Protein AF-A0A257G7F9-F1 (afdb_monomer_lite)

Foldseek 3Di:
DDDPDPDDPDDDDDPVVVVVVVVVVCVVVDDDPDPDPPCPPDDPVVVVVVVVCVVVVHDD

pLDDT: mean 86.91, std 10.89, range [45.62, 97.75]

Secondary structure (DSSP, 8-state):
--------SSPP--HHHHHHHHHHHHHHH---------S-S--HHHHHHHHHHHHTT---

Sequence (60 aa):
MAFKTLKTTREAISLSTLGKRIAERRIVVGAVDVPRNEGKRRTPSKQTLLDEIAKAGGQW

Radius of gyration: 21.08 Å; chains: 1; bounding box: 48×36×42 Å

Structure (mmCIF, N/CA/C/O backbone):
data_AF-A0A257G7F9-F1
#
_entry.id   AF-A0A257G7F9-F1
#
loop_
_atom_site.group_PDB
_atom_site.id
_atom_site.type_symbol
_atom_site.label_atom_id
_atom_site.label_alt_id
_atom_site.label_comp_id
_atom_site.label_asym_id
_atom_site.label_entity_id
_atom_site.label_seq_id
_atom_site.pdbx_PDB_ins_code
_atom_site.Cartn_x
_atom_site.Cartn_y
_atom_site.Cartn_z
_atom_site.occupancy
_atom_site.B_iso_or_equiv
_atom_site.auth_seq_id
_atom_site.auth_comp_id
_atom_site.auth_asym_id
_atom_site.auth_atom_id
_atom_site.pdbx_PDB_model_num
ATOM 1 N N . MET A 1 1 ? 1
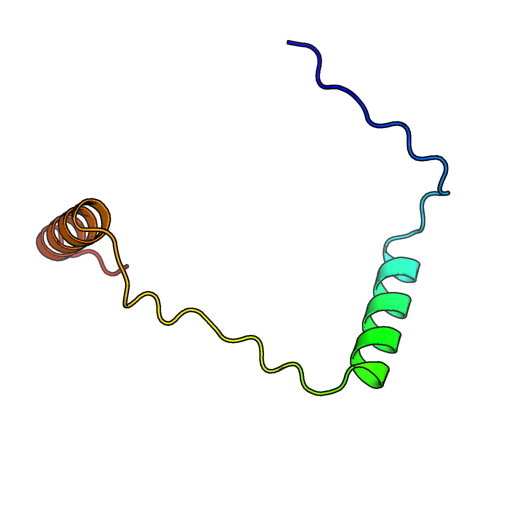5.179 24.245 9.383 1.00 45.62 1 MET A N 1
ATOM 2 C CA . MET A 1 1 ? 15.589 22.828 9.271 1.00 45.62 1 MET A CA 1
ATOM 3 C C . MET A 1 1 ? 15.916 22.536 7.815 1.00 45.62 1 MET A C 1
ATOM 5 O O . MET A 1 1 ? 15.015 22.612 6.992 1.00 45.62 1 MET A O 1
ATOM 9 N N . ALA A 1 2 ? 17.180 22.286 7.468 1.00 63.34 2 ALA A N 1
ATOM 10 C CA . ALA A 1 2 ? 17.550 21.909 6.103 1.00 63.34 2 ALA A CA 1
ATOM 11 C C . ALA A 1 2 ? 17.347 20.396 5.923 1.00 63.34 2 ALA A C
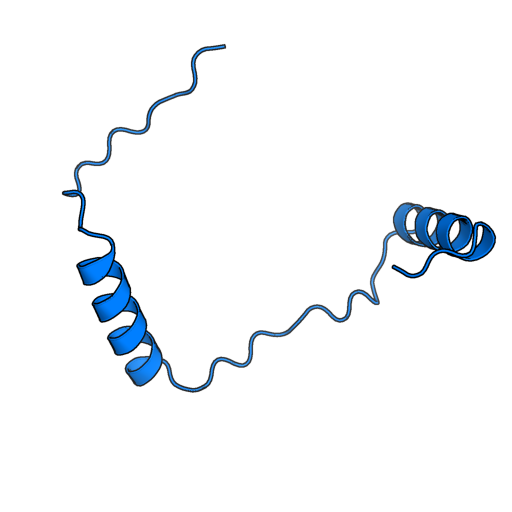 1
ATOM 13 O O . ALA A 1 2 ? 17.933 19.602 6.660 1.00 63.34 2 ALA A O 1
ATOM 14 N N . PHE A 1 3 ? 16.501 19.989 4.974 1.00 63.25 3 PHE A N 1
ATOM 15 C CA . PHE A 1 3 ? 16.353 18.579 4.613 1.00 63.25 3 PHE A CA 1
ATOM 16 C C . PHE A 1 3 ? 17.658 18.080 3.981 1.00 63.25 3 PHE A C 1
ATOM 18 O O . PHE A 1 3 ? 18.185 18.701 3.060 1.00 63.25 3 PHE A O 1
ATOM 25 N N . LYS A 1 4 ? 18.195 16.954 4.470 1.00 71.19 4 LYS A N 1
ATOM 26 C CA . LYS A 1 4 ? 19.334 16.285 3.829 1.00 71.19 4 LYS A CA 1
ATOM 27 C C . LYS A 1 4 ? 18.895 15.770 2.461 1.00 71.19 4 LYS A C 1
ATOM 29 O O . LYS A 1 4 ? 18.197 14.763 2.373 1.00 71.19 4 LYS A O 1
ATOM 34 N N . THR A 1 5 ? 19.341 16.423 1.397 1.00 74.50 5 THR A N 1
ATOM 35 C CA . THR A 1 5 ? 19.208 15.882 0.045 1.00 74.50 5 THR A CA 1
ATOM 36 C C . THR A 1 5 ? 20.179 14.715 -0.092 1.00 74.50 5 THR A C 1
ATOM 38 O O . THR A 1 5 ? 21.393 14.907 -0.179 1.00 74.50 5 THR A O 1
ATOM 41 N N . LEU A 1 6 ? 19.659 13.488 -0.061 1.00 75.38 6 LEU A N 1
ATOM 42 C CA . LEU A 1 6 ? 20.459 12.296 -0.319 1.00 75.38 6 LEU A CA 1
ATOM 43 C C . LEU A 1 6 ? 20.897 12.324 -1.789 1.00 75.38 6 LEU A C 1
ATOM 45 O O . LEU A 1 6 ? 20.088 12.118 -2.692 1.00 75.38 6 LEU A O 1
ATOM 49 N N . LYS A 1 7 ? 22.181 12.611 -2.035 1.00 76.00 7 LYS A N 1
ATOM 50 C CA . LYS A 1 7 ? 22.776 12.497 -3.369 1.00 76.00 7 LYS A CA 1
ATOM 51 C C . LYS A 1 7 ? 22.894 11.012 -3.708 1.00 76.00 7 LYS A C 1
ATOM 53 O O . LYS A 1 7 ? 23.696 10.298 -3.115 1.00 76.00 7 LYS A O 1
ATOM 58 N N . THR A 1 8 ? 22.066 10.546 -4.635 1.00 77.75 8 THR A N 1
ATOM 59 C CA . THR A 1 8 ? 22.186 9.204 -5.213 1.00 77.75 8 THR A CA 1
ATOM 60 C C . THR A 1 8 ? 23.270 9.209 -6.290 1.00 77.75 8 THR A C 1
ATOM 62 O O . THR A 1 8 ? 23.343 10.137 -7.089 1.00 77.75 8 THR A O 1
ATOM 65 N N . THR A 1 9 ? 24.103 8.168 -6.323 1.00 84.19 9 THR A N 1
ATOM 66 C CA . THR A 1 9 ? 25.084 7.925 -7.398 1.00 84.19 9 THR A CA 1
ATOM 67 C C . THR A 1 9 ? 24.459 7.274 -8.632 1.00 84.19 9 THR A C 1
ATOM 69 O O . THR A 1 9 ? 25.119 7.116 -9.652 1.00 84.19 9 THR A O 1
ATOM 72 N N . ARG A 1 10 ? 23.189 6.863 -8.541 1.00 83.12 10 ARG A N 1
ATOM 73 C CA . ARG A 1 10 ? 22.455 6.223 -9.635 1.00 83.12 10 ARG A CA 1
ATOM 74 C C . ARG A 1 10 ? 21.868 7.275 -10.562 1.00 83.12 10 ARG A C 1
ATOM 76 O O . ARG A 1 10 ? 21.255 8.231 -10.086 1.00 83.12 10 ARG A O 1
ATOM 83 N N . GLU A 1 11 ? 21.985 7.032 -11.859 1.00 88.19 11 GLU A N 1
ATOM 84 C CA . GLU A 1 11 ? 21.331 7.848 -12.876 1.00 88.19 11 GLU A CA 1
ATOM 85 C C . GLU A 1 11 ? 19.806 7.806 -12.730 1.00 88.19 11 GLU A C 1
ATOM 87 O O . GLU A 1 11 ? 19.205 6.766 -12.430 1.00 88.19 11 GLU A O 1
ATOM 92 N N . ALA A 1 12 ? 19.178 8.961 -12.941 1.00 89.38 12 ALA A N 1
ATOM 93 C CA . ALA A 1 12 ? 17.731 9.060 -12.995 1.00 89.38 12 ALA A CA 1
ATOM 94 C C . ALA A 1 12 ? 17.209 8.349 -14.252 1.00 89.38 12 ALA A C 1
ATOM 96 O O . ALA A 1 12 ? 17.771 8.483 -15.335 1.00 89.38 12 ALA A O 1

DIRECTIONS = All that belongs in your answer is the stretch of entries above from the line with "ATOM 51 C C" through the line with "ATOM 76 O O", printed exactly.

OUTPUT BELOW =
ATOM 51 C C . LYS A 1 7 ? 22.894 11.012 -3.708 1.00 76.00 7 LYS A C 1
ATOM 53 O O . LYS A 1 7 ? 23.696 10.298 -3.115 1.00 76.00 7 LYS A O 1
ATOM 58 N N . THR A 1 8 ? 22.066 10.546 -4.635 1.00 77.75 8 THR A N 1
ATOM 59 C CA . THR A 1 8 ? 22.186 9.204 -5.213 1.00 77.75 8 THR A CA 1
ATOM 60 C C . THR A 1 8 ? 23.270 9.209 -6.290 1.00 77.75 8 THR A C 1
ATOM 62 O O . THR A 1 8 ? 23.343 10.137 -7.089 1.00 77.75 8 THR A O 1
ATOM 65 N N . THR A 1 9 ? 24.103 8.168 -6.323 1.00 84.19 9 THR A N 1
ATOM 66 C CA . THR A 1 9 ? 25.084 7.925 -7.398 1.00 84.19 9 THR A CA 1
ATOM 67 C C . THR A 1 9 ? 24.459 7.274 -8.632 1.00 84.19 9 THR A C 1
ATOM 69 O O . THR A 1 9 ? 25.119 7.116 -9.652 1.00 84.19 9 THR A O 1
ATOM 72 N N . ARG A 1 10 ? 23.189 6.863 -8.541 1.00 83.12 10 ARG A N 1
ATOM 73 C CA . ARG A 1 10 ? 22.455 6.223 -9.635 1.00 83.12 10 ARG A CA 1
ATOM 74 C C . ARG A 1 10 ? 21.868 7.275 -10.562 1.00 83.12 10 ARG A C 1
ATOM 76 O O . ARG A 1 10 ? 21.255 8.231 -10.086 1.00 83.12 10 ARG A O 1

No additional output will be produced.